- [Directions for this task]
In the entries below, find the line with "ATOM 17 N N" and the line with "ATOM 62 C C". Repeat exactly everything between them, those two lines included, but not the pictures.

- [Records for this task]

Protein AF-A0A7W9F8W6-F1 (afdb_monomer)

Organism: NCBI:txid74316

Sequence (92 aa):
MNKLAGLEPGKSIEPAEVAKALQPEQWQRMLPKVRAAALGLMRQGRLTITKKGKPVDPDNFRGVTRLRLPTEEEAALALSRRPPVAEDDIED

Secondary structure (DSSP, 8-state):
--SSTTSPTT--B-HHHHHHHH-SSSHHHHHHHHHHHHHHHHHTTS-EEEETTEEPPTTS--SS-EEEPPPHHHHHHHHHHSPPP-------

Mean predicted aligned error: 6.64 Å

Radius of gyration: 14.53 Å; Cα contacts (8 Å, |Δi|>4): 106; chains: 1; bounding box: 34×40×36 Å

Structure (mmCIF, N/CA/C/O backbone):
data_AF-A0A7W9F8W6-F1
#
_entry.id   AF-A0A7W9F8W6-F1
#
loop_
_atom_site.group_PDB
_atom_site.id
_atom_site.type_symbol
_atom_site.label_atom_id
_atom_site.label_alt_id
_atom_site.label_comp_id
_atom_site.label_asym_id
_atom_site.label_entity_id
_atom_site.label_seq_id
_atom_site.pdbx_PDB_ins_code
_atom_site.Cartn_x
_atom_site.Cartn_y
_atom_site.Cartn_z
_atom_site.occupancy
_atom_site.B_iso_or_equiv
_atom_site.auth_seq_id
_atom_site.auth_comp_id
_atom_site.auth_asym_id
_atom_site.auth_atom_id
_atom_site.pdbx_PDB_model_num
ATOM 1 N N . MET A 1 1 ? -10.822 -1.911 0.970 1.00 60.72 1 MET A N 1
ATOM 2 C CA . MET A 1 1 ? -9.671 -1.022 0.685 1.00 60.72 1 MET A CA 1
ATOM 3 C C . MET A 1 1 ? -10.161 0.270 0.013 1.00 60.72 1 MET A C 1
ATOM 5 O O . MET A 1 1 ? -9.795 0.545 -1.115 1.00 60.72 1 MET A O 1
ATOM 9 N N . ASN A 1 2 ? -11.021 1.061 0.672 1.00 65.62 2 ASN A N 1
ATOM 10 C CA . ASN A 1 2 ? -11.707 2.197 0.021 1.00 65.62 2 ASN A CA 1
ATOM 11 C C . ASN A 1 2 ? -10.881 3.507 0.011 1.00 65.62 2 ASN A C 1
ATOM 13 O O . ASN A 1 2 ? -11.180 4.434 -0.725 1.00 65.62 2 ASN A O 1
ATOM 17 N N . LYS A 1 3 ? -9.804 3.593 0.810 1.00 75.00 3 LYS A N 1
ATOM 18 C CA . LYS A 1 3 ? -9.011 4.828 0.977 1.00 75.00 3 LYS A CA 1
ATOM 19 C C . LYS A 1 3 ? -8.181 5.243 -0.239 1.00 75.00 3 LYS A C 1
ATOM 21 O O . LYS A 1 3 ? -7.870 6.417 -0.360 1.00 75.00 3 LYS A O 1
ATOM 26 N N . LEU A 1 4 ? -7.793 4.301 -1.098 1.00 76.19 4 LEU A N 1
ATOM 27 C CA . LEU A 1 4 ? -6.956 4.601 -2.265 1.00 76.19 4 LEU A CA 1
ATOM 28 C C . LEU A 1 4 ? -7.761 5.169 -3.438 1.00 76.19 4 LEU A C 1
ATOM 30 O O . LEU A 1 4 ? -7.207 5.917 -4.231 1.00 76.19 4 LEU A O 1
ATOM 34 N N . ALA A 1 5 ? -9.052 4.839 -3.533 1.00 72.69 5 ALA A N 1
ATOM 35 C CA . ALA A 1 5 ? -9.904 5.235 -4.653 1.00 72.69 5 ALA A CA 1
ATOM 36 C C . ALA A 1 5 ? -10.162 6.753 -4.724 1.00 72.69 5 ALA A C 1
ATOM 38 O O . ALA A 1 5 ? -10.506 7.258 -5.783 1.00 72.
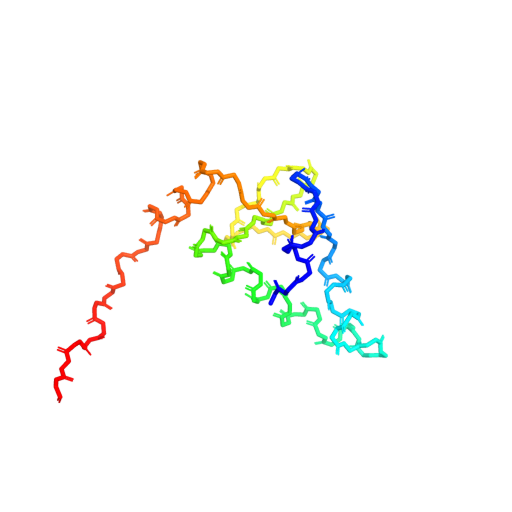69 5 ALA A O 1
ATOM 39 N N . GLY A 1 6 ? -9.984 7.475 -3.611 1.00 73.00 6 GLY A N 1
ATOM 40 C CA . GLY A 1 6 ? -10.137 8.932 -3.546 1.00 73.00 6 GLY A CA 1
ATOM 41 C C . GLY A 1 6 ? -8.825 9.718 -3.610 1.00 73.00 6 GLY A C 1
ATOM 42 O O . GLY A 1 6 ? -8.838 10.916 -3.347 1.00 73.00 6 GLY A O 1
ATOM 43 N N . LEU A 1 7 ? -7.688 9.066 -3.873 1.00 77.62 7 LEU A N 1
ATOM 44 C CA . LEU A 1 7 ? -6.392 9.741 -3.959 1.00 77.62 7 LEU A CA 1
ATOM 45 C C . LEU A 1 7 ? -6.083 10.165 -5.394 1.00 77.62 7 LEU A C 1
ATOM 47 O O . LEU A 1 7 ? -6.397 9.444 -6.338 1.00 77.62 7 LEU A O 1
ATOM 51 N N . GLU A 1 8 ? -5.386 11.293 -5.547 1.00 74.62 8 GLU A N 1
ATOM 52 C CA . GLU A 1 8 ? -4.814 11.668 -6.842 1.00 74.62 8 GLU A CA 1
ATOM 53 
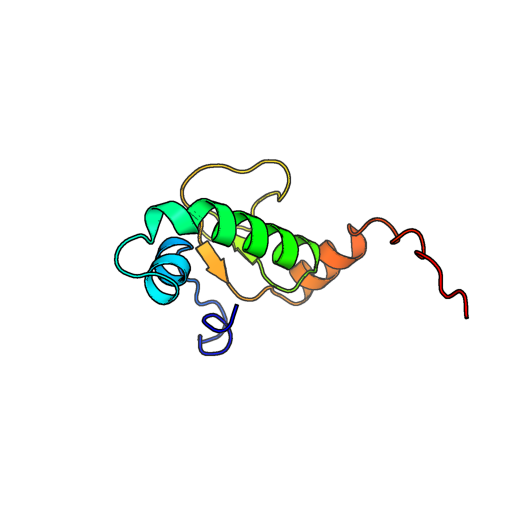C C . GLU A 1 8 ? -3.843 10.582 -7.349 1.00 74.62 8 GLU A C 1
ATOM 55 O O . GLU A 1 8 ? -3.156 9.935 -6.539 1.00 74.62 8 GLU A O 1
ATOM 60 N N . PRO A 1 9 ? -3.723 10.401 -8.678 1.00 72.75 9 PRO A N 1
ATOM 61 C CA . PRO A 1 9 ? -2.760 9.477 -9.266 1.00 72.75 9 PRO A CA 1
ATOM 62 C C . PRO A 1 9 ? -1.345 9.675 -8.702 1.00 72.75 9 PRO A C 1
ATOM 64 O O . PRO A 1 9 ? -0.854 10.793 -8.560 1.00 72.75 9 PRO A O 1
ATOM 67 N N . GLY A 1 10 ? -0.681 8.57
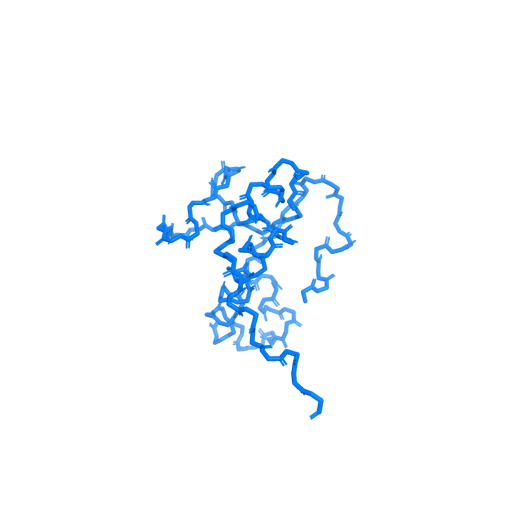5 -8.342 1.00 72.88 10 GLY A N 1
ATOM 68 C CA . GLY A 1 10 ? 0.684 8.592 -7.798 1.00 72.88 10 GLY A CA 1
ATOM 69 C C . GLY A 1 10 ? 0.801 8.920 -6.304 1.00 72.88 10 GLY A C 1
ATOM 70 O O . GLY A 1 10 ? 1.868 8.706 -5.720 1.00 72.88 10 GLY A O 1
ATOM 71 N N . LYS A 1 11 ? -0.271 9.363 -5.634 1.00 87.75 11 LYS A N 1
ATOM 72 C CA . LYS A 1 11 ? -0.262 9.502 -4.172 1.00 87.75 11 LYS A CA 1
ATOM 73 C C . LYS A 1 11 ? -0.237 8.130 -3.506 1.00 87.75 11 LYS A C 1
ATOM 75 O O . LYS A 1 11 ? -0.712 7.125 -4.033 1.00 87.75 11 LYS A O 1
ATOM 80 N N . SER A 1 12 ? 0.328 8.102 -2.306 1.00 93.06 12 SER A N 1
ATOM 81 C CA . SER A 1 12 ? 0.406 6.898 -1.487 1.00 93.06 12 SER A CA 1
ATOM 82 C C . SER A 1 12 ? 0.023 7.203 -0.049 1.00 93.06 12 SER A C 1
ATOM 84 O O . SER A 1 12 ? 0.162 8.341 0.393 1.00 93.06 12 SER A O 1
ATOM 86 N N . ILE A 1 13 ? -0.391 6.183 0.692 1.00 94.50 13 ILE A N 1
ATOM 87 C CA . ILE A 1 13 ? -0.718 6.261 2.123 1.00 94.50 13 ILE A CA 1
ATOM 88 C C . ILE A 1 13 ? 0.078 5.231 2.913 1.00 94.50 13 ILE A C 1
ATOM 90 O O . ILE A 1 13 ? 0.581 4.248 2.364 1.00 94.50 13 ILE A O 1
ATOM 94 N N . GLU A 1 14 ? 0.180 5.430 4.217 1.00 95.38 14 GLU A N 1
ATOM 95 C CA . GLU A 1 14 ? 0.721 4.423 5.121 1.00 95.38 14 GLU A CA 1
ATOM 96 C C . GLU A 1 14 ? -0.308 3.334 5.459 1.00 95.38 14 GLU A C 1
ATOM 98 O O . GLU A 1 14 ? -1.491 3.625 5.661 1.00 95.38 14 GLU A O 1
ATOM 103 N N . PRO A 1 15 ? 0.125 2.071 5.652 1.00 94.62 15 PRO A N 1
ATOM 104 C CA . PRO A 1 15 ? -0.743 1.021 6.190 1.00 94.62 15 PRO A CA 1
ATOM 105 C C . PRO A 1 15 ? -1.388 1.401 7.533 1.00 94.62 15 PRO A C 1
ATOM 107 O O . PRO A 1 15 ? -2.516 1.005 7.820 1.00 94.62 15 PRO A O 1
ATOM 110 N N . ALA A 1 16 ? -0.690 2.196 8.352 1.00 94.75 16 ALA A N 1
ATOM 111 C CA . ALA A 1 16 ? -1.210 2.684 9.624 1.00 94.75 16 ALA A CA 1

- [Answer to the problem]
ATOM 17 N N . LYS A 1 3 ? -9.804 3.593 0.810 1.00 75.00 3 LYS A N 1
ATOM 18 C CA . LYS A 1 3 ? -9.011 4.828 0.977 1.00 75.00 3 LYS A CA 1
ATOM 19 C C . LYS A 1 3 ? -8.181 5.243 -0.239 1.00 75.00 3 LYS A C 1
ATOM 21 O O . LYS A 1 3 ? -7.870 6.417 -0.360 1.00 75.00 3 LYS A O 1
ATOM 26 N N . LEU A 1 4 ? -7.793 4.301 -1.098 1.00 76.19 4 LEU A N 1
ATOM 27 C CA . LEU A 1 4 ? -6.956 4.601 -2.265 1.00 76.19 4 LEU A CA 1
ATOM 28 C C . LEU A 1 4 ? -7.761 5.169 -3.438 1.00 76.19 4 LEU A C 1
ATOM 30 O O . LEU A 1 4 ? -7.207 5.917 -4.231 1.00 76.19 4 LEU A O 1
ATOM 34 N N . ALA A 1 5 ? -9.052 4.839 -3.533 1.00 72.69 5 ALA A N 1
ATOM 35 C CA . ALA A 1 5 ? -9.904 5.235 -4.653 1.00 72.69 5 ALA A CA 1
ATOM 36 C C . ALA A 1 5 ? -10.162 6.753 -4.724 1.00 72.69 5 ALA A C 1
ATOM 38 O O . ALA A 1 5 ? -10.506 7.258 -5.783 1.00 72.
69 5 ALA A O 1
ATOM 39 N N . GLY A 1 6 ? -9.984 7.475 -3.611 1.00 73.00 6 GLY A N 1
ATOM 40 C CA . GLY A 1 6 ? -10.137 8.932 -3.546 1.00 73.00 6 GLY A CA 1
ATOM 41 C C . GLY A 1 6 ? -8.825 9.718 -3.610 1.00 73.00 6 GLY A C 1
ATOM 42 O O . GLY A 1 6 ? -8.838 10.916 -3.347 1.00 73.00 6 GLY A O 1
ATOM 43 N N . LEU A 1 7 ? -7.688 9.066 -3.873 1.00 77.62 7 LEU A N 1
ATOM 44 C CA . LEU A 1 7 ? -6.392 9.741 -3.959 1.00 77.62 7 LEU A CA 1
ATOM 45 C C . LEU A 1 7 ? -6.083 10.165 -5.394 1.00 77.62 7 LEU A C 1
ATOM 47 O O . LEU A 1 7 ? -6.397 9.444 -6.338 1.00 77.62 7 LEU A O 1
ATOM 51 N N . GLU A 1 8 ? -5.386 11.293 -5.547 1.00 74.62 8 GLU A N 1
ATOM 52 C CA . GLU A 1 8 ? -4.814 11.668 -6.842 1.00 74.62 8 GLU A CA 1
ATOM 53 
C C . GLU A 1 8 ? -3.843 10.582 -7.349 1.00 74.62 8 GLU A C 1
ATOM 55 O O . GLU A 1 8 ? -3.156 9.935 -6.539 1.00 74.62 8 GLU A O 1
ATOM 60 N N . PRO A 1 9 ? -3.723 10.401 -8.678 1.00 72.75 9 PRO A N 1
ATOM 61 C CA . PRO A 1 9 ? -2.760 9.477 -9.266 1.00 72.75 9 PRO A CA 1
ATOM 62 C C . PRO A 1 9 ? -1.345 9.675 -8.702 1.00 72.75 9 PRO A C 1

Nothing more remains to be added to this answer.